→ **Task to carry out**: Exactly the line that contains "ATOM 192 N N" and the lines following it to the end of the data are to be reproduced, and nothing more.

→ **Extracted data**:
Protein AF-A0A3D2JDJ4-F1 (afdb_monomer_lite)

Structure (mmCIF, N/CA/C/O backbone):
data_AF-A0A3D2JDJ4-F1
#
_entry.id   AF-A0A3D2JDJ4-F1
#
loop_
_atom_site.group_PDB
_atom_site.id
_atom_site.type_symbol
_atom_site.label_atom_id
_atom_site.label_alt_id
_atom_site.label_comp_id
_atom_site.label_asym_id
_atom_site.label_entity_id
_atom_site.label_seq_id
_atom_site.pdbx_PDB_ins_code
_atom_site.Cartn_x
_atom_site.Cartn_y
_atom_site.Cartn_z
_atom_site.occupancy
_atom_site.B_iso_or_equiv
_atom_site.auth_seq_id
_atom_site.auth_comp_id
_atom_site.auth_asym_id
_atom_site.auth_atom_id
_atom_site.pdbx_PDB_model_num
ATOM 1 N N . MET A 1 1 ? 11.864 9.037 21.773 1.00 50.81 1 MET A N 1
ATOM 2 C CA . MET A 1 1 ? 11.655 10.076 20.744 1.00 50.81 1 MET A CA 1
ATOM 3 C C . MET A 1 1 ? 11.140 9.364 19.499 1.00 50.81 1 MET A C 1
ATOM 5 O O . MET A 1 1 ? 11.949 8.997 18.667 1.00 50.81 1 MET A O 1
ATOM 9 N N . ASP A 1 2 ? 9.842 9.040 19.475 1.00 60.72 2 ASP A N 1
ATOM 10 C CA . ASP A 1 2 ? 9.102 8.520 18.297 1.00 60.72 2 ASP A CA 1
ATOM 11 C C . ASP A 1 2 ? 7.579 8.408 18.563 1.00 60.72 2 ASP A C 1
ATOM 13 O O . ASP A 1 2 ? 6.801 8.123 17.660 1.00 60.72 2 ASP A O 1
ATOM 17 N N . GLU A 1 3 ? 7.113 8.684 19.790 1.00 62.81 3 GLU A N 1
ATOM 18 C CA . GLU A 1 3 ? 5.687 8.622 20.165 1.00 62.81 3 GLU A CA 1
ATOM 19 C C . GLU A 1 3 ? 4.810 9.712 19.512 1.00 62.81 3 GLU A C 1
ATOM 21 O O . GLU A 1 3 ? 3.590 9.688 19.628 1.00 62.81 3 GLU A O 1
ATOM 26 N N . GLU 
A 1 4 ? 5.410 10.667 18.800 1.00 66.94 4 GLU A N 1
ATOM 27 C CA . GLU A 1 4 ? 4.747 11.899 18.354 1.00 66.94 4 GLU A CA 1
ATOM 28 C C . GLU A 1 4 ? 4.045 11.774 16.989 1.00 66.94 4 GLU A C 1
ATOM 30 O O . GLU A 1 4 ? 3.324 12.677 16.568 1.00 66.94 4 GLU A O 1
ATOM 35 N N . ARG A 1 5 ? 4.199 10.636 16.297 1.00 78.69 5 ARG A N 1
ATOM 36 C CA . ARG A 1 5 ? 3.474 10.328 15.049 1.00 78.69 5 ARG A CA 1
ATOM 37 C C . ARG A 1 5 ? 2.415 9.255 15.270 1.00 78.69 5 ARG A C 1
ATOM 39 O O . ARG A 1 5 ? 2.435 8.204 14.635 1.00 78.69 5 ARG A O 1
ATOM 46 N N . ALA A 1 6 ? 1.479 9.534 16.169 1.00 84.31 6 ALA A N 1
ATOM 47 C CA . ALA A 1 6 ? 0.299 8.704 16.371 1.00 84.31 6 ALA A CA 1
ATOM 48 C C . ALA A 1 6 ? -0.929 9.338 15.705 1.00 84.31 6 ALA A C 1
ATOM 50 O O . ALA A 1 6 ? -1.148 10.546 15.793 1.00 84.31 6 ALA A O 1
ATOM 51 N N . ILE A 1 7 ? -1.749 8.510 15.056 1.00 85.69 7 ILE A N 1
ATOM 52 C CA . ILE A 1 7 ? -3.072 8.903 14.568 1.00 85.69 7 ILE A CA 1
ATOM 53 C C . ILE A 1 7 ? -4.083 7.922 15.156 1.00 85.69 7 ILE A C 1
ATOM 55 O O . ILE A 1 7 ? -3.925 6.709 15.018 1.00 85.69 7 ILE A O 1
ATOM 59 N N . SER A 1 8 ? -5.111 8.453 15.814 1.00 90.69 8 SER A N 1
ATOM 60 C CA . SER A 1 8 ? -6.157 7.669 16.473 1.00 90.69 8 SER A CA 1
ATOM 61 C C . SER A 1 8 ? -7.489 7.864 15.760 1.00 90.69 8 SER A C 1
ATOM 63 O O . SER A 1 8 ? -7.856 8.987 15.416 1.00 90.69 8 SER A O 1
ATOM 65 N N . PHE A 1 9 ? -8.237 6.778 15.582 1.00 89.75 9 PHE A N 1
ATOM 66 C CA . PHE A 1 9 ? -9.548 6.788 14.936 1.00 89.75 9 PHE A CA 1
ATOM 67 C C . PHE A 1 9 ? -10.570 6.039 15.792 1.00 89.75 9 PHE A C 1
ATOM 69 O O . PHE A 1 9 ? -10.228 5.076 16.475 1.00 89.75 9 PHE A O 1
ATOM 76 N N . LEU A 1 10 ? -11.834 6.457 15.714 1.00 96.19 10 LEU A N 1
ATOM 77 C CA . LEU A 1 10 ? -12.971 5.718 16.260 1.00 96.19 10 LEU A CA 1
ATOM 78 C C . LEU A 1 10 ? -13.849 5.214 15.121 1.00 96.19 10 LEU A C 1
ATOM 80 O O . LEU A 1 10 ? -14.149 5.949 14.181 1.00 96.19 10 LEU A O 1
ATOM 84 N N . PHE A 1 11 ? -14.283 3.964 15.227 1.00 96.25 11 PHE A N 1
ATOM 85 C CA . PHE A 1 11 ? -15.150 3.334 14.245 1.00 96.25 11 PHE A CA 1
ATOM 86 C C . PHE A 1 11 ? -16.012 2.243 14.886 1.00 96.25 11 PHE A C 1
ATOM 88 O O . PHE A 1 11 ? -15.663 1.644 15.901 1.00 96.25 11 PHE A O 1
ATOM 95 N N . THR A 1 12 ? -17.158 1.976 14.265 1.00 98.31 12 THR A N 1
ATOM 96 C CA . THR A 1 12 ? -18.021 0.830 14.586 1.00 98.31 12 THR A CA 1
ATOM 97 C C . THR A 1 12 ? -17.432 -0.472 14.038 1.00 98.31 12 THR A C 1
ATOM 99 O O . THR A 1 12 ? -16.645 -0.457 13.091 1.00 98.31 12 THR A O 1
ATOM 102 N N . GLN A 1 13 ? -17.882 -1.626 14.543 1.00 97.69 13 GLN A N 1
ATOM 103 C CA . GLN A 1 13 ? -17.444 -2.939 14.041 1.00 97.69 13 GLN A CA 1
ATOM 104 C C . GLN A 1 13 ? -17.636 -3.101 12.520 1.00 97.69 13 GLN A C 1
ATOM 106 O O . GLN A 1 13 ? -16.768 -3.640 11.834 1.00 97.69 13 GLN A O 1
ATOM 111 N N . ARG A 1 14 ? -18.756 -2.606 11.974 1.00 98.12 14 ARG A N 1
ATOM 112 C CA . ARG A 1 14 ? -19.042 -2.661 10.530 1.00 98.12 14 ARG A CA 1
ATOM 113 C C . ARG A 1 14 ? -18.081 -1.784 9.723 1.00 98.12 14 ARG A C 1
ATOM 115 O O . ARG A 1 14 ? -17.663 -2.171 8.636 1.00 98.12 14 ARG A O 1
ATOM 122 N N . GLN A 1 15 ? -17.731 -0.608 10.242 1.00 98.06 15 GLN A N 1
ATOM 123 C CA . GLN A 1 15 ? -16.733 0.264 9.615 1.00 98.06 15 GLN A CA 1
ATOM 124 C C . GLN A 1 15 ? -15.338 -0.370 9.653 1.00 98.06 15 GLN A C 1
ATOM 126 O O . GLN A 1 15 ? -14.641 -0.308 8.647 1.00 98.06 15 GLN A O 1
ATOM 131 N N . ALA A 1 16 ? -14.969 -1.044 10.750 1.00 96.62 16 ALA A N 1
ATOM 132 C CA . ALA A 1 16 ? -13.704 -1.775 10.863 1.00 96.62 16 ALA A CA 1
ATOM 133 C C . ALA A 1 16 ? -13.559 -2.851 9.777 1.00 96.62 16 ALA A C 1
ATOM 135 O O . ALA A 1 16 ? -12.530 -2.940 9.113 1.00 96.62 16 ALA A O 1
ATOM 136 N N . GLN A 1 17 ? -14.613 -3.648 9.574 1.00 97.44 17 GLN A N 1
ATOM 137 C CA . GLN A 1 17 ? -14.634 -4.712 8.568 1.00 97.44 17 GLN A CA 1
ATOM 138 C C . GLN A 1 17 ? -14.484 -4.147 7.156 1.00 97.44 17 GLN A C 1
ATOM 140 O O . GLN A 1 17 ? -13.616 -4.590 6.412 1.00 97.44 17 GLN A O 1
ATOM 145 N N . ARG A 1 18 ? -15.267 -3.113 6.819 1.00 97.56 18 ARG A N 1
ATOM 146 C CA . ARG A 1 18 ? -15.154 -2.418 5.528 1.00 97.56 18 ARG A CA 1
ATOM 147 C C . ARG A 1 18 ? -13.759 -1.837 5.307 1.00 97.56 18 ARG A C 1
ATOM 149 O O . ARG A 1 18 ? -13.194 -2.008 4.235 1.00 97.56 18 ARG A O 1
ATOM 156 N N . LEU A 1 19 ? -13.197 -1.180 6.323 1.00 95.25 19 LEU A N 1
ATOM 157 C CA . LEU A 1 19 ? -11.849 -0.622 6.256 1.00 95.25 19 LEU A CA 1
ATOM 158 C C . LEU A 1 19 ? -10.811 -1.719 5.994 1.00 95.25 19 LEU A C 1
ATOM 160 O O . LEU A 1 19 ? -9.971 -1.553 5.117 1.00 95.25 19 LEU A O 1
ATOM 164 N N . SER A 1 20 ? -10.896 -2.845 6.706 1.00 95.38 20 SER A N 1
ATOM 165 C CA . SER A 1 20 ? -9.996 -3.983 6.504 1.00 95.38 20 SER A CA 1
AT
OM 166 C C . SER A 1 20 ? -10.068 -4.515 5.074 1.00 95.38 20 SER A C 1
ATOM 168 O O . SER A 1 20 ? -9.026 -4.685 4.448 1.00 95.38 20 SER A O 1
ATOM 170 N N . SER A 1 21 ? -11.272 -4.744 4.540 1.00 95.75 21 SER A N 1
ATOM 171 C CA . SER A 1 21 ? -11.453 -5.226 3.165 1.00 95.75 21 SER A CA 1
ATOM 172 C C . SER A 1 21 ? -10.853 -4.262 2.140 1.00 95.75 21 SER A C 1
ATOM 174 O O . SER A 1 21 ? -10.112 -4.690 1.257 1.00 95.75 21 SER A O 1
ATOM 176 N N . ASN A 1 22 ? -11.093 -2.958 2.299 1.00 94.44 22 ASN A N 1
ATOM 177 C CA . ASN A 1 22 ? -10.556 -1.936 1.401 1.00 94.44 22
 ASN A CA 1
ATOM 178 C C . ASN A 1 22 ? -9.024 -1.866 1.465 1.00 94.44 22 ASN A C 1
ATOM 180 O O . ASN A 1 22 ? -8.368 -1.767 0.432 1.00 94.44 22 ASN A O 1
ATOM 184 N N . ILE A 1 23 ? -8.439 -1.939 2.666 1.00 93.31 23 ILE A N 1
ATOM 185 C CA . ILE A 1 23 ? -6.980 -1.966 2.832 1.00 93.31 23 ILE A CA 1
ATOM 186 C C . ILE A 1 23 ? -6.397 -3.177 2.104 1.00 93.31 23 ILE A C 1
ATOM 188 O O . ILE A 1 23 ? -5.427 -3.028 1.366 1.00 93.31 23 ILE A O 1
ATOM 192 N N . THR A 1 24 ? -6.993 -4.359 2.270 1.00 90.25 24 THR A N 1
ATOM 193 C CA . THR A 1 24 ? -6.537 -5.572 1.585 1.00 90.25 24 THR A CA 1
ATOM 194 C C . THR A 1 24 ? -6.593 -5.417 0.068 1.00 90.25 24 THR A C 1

→ **Response to this task**:
ATOM 192 N N . THR A 1 24 ? -6.993 -4.359 2.270 1.00 90.25 24 THR A N 1
ATOM 193 C CA . THR A 1 24 ? -6.537 -5.572 1.585 1.00 90.25 24 THR A CA 1
ATOM 194 C C . THR A 1 24 ? -6.593 -5.417 0.068 1.00 90.25 24 THR A C 1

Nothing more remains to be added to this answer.